REQUIRED ACTION: Below are some entries. Repeat exactly the lines from the one with "ATOM 98 O O" through the one with "ATOM 145 O O", and only those.

THE DATA:
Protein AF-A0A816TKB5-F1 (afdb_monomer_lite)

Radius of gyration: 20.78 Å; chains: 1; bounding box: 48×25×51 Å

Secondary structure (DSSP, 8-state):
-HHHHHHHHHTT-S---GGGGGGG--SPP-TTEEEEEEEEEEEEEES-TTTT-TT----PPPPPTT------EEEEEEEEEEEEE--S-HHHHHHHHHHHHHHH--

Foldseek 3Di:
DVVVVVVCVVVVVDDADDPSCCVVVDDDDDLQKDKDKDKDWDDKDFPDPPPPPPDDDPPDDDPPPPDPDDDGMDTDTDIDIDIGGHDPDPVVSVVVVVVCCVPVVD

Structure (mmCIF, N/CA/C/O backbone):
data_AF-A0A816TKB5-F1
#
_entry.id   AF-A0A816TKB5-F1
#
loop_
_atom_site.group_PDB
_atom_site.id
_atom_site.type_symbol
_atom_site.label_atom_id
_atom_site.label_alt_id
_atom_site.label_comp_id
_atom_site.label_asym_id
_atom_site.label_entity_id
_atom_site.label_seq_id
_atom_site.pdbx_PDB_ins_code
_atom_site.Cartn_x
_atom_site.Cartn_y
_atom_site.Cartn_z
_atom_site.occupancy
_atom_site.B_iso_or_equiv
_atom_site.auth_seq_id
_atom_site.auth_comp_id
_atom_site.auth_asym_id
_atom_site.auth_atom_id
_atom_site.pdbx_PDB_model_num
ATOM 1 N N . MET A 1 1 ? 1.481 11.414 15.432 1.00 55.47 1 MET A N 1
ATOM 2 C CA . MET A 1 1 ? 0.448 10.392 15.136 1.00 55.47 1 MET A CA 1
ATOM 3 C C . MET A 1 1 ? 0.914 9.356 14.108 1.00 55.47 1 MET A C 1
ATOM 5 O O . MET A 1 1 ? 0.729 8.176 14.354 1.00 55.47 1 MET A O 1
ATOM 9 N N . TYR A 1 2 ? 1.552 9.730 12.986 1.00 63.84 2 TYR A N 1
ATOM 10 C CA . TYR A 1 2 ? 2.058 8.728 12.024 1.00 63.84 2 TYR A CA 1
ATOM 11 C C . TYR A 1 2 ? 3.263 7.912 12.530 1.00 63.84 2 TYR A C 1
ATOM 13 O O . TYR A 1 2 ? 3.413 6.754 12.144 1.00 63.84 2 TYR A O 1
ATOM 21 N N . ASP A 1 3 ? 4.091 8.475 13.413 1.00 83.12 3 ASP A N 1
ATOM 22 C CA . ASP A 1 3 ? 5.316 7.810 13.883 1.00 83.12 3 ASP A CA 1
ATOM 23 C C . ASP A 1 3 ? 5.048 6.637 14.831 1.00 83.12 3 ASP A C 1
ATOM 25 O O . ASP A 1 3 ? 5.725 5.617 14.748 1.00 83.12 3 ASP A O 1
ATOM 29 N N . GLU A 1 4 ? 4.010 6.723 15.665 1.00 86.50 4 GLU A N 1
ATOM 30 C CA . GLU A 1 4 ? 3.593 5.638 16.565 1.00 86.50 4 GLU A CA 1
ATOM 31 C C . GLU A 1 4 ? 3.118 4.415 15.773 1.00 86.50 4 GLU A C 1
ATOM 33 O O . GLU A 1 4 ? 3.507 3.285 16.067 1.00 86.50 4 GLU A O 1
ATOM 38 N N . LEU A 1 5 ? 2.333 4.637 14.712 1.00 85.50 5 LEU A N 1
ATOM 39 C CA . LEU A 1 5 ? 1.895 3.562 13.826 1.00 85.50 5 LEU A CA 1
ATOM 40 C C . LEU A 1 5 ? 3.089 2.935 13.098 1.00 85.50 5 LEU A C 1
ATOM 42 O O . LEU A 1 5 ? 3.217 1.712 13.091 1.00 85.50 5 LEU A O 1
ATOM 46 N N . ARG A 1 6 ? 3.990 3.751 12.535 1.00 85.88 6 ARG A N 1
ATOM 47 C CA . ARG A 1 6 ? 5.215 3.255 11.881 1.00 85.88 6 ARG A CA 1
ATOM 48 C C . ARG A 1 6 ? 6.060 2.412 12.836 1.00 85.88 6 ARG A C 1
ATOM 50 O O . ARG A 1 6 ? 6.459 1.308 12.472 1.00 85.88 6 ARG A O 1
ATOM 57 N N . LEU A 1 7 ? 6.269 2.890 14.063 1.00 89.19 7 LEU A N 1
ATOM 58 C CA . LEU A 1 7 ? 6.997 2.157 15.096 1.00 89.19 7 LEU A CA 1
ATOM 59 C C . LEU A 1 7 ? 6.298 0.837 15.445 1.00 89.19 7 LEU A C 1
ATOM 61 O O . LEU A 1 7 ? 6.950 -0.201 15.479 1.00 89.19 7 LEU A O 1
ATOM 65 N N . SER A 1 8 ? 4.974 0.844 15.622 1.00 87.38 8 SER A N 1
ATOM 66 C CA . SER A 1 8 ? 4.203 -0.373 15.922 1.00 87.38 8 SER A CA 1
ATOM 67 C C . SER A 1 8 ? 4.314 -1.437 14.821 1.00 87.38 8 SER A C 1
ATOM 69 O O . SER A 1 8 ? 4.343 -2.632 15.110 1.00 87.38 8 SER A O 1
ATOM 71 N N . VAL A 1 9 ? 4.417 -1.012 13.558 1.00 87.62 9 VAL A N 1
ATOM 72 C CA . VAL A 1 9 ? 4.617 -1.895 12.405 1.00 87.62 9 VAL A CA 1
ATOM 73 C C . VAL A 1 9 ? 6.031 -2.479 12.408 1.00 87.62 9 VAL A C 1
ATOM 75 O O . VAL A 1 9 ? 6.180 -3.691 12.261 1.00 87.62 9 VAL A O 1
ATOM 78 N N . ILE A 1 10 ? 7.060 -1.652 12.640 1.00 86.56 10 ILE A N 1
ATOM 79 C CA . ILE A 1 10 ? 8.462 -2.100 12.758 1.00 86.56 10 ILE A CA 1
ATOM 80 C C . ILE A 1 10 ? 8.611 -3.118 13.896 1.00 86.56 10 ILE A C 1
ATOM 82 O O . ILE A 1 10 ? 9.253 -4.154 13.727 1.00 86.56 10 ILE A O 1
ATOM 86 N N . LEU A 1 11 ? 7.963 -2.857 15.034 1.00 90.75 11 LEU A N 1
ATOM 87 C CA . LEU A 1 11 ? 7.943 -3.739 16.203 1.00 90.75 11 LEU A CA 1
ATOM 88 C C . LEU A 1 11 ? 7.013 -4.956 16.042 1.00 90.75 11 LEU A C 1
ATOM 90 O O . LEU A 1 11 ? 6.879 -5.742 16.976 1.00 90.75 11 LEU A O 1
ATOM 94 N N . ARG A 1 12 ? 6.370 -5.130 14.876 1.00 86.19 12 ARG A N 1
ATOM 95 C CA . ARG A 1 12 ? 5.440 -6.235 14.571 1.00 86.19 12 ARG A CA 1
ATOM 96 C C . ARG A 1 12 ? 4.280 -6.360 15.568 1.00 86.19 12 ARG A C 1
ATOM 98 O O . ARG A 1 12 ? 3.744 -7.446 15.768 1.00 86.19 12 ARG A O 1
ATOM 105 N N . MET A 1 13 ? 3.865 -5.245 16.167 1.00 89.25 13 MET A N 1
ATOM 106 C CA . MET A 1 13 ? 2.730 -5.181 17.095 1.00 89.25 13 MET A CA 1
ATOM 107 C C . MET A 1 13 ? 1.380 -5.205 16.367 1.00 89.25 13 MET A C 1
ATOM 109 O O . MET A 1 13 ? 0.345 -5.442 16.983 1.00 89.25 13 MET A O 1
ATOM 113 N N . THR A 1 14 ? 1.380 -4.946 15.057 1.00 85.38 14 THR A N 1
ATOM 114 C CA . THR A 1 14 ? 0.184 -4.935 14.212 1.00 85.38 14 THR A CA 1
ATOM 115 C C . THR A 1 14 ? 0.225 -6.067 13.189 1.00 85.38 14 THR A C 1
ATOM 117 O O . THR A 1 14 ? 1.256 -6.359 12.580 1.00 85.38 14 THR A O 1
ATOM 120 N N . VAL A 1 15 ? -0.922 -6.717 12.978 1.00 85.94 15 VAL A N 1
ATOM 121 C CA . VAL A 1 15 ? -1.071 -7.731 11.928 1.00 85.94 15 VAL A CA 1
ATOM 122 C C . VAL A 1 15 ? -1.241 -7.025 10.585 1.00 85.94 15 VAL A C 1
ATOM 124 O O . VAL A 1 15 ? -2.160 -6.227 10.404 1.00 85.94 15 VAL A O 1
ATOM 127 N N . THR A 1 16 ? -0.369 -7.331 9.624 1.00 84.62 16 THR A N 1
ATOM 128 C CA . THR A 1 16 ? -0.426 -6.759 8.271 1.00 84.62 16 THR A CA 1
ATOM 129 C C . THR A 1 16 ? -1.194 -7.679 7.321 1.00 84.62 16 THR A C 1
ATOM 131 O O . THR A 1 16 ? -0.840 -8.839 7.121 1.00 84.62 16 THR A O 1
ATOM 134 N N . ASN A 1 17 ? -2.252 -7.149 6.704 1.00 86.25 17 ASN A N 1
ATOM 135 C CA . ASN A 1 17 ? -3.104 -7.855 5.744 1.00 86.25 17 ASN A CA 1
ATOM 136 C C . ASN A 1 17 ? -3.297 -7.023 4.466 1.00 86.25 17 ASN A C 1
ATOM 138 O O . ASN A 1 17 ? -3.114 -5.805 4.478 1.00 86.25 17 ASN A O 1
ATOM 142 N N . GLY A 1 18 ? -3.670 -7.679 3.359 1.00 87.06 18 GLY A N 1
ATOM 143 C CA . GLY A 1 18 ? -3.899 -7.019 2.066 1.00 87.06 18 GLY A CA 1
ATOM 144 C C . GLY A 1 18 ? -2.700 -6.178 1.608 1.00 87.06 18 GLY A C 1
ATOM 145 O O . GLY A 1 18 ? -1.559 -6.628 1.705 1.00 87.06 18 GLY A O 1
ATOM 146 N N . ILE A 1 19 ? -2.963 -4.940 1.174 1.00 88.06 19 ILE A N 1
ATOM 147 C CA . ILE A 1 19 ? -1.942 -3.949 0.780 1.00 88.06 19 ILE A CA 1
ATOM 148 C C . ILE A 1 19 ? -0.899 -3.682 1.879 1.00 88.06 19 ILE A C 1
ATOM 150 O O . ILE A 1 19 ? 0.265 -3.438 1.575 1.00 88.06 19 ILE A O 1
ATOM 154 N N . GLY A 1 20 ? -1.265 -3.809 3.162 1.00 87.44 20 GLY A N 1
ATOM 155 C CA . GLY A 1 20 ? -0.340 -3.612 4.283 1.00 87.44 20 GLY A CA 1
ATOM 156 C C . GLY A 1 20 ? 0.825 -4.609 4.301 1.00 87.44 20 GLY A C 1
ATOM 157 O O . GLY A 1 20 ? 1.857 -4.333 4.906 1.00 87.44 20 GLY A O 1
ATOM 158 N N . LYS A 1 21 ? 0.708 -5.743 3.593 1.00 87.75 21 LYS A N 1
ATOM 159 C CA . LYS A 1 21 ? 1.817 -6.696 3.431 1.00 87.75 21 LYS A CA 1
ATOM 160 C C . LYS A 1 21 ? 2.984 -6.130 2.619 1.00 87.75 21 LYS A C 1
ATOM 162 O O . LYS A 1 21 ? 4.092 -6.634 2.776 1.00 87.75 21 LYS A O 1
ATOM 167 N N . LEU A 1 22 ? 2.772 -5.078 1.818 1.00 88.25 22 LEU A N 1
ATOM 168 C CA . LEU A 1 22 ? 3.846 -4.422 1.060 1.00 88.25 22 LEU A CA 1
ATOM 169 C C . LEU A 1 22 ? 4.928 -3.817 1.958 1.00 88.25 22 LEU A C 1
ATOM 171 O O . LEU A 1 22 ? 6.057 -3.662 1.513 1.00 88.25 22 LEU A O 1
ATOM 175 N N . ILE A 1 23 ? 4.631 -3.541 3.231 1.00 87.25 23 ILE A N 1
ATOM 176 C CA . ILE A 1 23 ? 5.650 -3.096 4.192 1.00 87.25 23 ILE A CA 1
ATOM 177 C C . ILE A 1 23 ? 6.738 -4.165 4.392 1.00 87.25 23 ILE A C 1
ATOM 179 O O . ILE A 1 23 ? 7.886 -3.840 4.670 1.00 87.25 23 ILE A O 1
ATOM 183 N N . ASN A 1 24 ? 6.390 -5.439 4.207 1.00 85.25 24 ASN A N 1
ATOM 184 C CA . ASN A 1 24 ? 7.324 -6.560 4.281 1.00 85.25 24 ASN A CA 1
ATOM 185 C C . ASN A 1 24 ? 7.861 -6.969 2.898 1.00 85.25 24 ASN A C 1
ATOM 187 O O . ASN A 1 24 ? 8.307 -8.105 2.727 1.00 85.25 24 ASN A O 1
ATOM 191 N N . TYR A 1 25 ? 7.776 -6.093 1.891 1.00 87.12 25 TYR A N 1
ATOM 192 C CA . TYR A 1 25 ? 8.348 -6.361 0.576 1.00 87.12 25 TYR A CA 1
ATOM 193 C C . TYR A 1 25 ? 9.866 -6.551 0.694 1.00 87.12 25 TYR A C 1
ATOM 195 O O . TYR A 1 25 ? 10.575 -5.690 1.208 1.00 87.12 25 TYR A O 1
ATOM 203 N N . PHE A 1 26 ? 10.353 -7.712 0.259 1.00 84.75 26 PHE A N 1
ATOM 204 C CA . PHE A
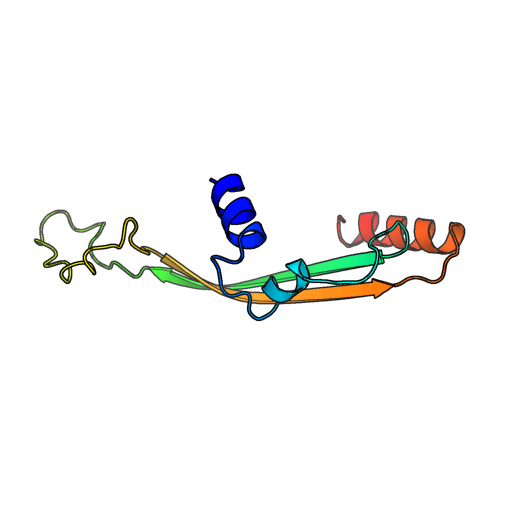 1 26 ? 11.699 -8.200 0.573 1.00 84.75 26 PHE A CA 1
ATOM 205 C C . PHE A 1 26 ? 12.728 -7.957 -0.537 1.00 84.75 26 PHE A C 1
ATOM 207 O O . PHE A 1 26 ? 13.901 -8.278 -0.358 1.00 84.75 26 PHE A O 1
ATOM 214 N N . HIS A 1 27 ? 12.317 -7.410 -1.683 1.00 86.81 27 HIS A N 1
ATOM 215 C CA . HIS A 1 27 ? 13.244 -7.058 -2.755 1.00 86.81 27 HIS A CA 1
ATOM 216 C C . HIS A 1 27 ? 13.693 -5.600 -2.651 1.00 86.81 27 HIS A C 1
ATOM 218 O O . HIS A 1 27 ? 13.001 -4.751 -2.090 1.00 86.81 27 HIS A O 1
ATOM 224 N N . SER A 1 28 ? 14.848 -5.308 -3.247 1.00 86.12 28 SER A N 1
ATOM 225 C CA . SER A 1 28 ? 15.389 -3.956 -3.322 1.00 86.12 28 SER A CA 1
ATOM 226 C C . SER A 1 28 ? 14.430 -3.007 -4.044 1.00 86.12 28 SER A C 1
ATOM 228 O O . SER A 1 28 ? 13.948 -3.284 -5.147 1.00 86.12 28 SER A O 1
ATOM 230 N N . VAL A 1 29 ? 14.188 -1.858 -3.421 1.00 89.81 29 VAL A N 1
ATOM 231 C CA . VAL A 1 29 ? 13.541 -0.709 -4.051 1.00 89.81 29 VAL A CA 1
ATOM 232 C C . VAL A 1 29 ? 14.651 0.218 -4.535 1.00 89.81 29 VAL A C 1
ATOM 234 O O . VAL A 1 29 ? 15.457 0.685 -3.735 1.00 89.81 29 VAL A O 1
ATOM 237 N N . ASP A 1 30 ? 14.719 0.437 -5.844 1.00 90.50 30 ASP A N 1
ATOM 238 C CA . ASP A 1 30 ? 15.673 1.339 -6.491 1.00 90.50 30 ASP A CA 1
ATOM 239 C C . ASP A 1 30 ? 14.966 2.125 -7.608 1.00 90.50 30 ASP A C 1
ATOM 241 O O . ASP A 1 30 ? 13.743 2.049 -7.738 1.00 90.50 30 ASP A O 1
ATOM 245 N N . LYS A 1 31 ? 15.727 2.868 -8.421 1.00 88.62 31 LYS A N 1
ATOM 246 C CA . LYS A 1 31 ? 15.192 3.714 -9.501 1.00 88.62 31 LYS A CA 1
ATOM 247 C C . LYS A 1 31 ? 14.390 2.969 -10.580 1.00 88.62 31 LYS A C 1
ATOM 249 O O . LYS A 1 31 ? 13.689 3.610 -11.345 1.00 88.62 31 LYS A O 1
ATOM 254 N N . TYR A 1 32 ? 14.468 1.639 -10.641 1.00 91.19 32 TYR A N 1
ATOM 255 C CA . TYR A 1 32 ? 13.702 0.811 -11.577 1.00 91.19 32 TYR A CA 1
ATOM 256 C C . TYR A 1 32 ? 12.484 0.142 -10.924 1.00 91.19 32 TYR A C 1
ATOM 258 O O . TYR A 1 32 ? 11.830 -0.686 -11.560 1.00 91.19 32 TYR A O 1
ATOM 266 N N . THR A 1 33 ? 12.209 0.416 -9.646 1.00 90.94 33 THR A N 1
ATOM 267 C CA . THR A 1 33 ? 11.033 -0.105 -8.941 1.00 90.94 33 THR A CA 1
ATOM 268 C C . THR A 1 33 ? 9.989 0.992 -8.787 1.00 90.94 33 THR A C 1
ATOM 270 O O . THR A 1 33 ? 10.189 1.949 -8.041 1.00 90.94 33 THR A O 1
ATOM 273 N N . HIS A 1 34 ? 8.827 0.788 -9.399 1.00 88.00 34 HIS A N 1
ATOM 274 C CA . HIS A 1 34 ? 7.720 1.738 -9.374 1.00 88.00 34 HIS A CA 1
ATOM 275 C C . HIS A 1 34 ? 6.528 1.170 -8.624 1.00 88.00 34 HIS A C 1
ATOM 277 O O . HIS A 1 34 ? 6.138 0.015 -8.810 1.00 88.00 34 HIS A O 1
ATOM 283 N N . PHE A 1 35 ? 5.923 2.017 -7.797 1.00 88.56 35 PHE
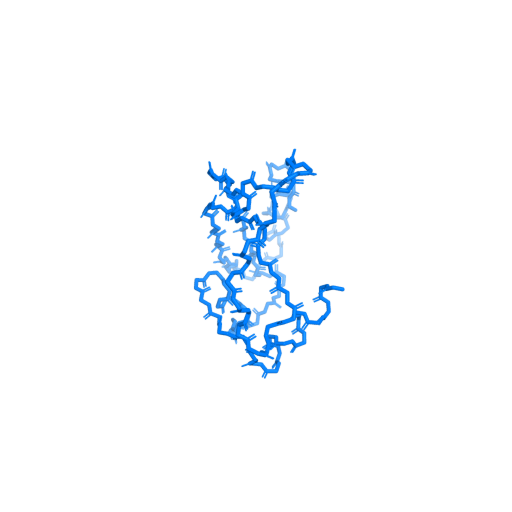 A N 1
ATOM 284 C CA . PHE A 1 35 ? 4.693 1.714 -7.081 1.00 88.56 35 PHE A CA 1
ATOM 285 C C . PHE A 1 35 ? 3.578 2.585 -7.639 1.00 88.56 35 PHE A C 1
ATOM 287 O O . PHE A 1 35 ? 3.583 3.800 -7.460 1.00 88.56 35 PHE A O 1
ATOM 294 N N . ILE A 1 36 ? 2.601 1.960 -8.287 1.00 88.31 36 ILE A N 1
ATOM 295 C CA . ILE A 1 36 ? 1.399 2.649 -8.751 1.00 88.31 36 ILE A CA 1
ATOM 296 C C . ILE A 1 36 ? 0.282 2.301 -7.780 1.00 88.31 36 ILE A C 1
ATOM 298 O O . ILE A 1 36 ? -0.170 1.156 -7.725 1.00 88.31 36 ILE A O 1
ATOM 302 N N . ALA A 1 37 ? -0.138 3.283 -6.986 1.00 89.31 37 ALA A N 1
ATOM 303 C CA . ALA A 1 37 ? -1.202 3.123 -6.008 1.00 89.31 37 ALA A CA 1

RESULT FOR THIS TASK:
ATOM 98 O O . ARG A 1 12 ? 3.744 -7.446 15.768 1.00 86.19 12 ARG A O 1
ATOM 105 N N . MET A 1 13 ? 3.865 -5.245 16.167 1.00 89.25 13 MET A N 1
ATOM 106 C CA . MET A 1 13 ? 2.730 -5.181 17.095 1.00 89.25 13 MET A CA 1
ATOM 107 C C . MET A 1 13 ? 1.380 -5.205 16.367 1.00 89.25 13 MET A C 1
ATOM 109 O O . MET A 1 13 ? 0.345 -5.442 16.983 1.00 89.25 13 MET A O 1
ATOM 113 N N . THR A 1 14 ? 1.380 -4.946 15.057 1.00 85.38 14 THR A N 1
ATOM 114 C CA . THR A 1 14 ? 0.184 -4.935 14.212 1.00 85.38 14 THR A CA 1
ATOM 115 C C . THR A 1 14 ? 0.225 -6.067 13.189 1.00 85.38 14 THR A C 1
ATOM 117 O O . THR A 1 14 ? 1.256 -6.359 12.580 1.00 85.38 14 THR A O 1
ATOM 120 N N . VAL A 1 15 ? -0.922 -6.717 12.978 1.00 85.94 15 VAL A N 1
ATOM 121 C CA . VAL A 1 15 ? -1.071 -7.731 11.928 1.00 85.94 15 VAL A CA 1
ATOM 122 C C . VAL A 1 15 ? -1.241 -7.025 10.585 1.00 85.94 15 VAL A C 1
ATOM 124 O O . VAL A 1 15 ? -2.160 -6.227 10.404 1.00 85.94 15 VAL A O 1
ATOM 127 N N . THR A 1 16 ? -0.369 -7.331 9.624 1.00 84.62 16 THR A N 1
ATOM 128 C CA . THR A 1 16 ? -0.426 -6.759 8.271 1.00 84.62 16 THR A CA 1
ATOM 129 C C . THR A 1 16 ? -1.194 -7.679 7.321 1.00 84.62 16 THR A C 1
ATOM 131 O O . THR A 1 16 ? -0.840 -8.839 7.121 1.00 84.62 16 THR A O 1
ATOM 134 N N . ASN A 1 17 ? -2.252 -7.149 6.704 1.00 86.25 17 ASN A N 1
ATOM 135 C CA . ASN A 1 17 ? -3.104 -7.855 5.744 1.00 86.25 17 ASN A CA 1
ATOM 136 C C . ASN A 1 17 ? -3.297 -7.023 4.466 1.00 86.25 17 ASN A C 1
ATOM 138 O O . ASN A 1 17 ? -3.114 -5.805 4.478 1.00 86.25 17 ASN A O 1
ATOM 142 N N . GLY A 1 18 ? -3.670 -7.679 3.359 1.00 87.06 18 GLY A N 1
ATOM 143 C CA . GLY A 1 18 ? -3.899 -7.019 2.066 1.00 87.06 18 GLY A CA 1
ATOM 144 C C . GLY A 1 18 ? -2.700 -6.178 1.608 1.00 87.06 18 GLY A C 1
ATOM 145 O O . GLY A 1 18 ? -1.559 -6.628 1.705 1.00 87.06 18 GLY A O 1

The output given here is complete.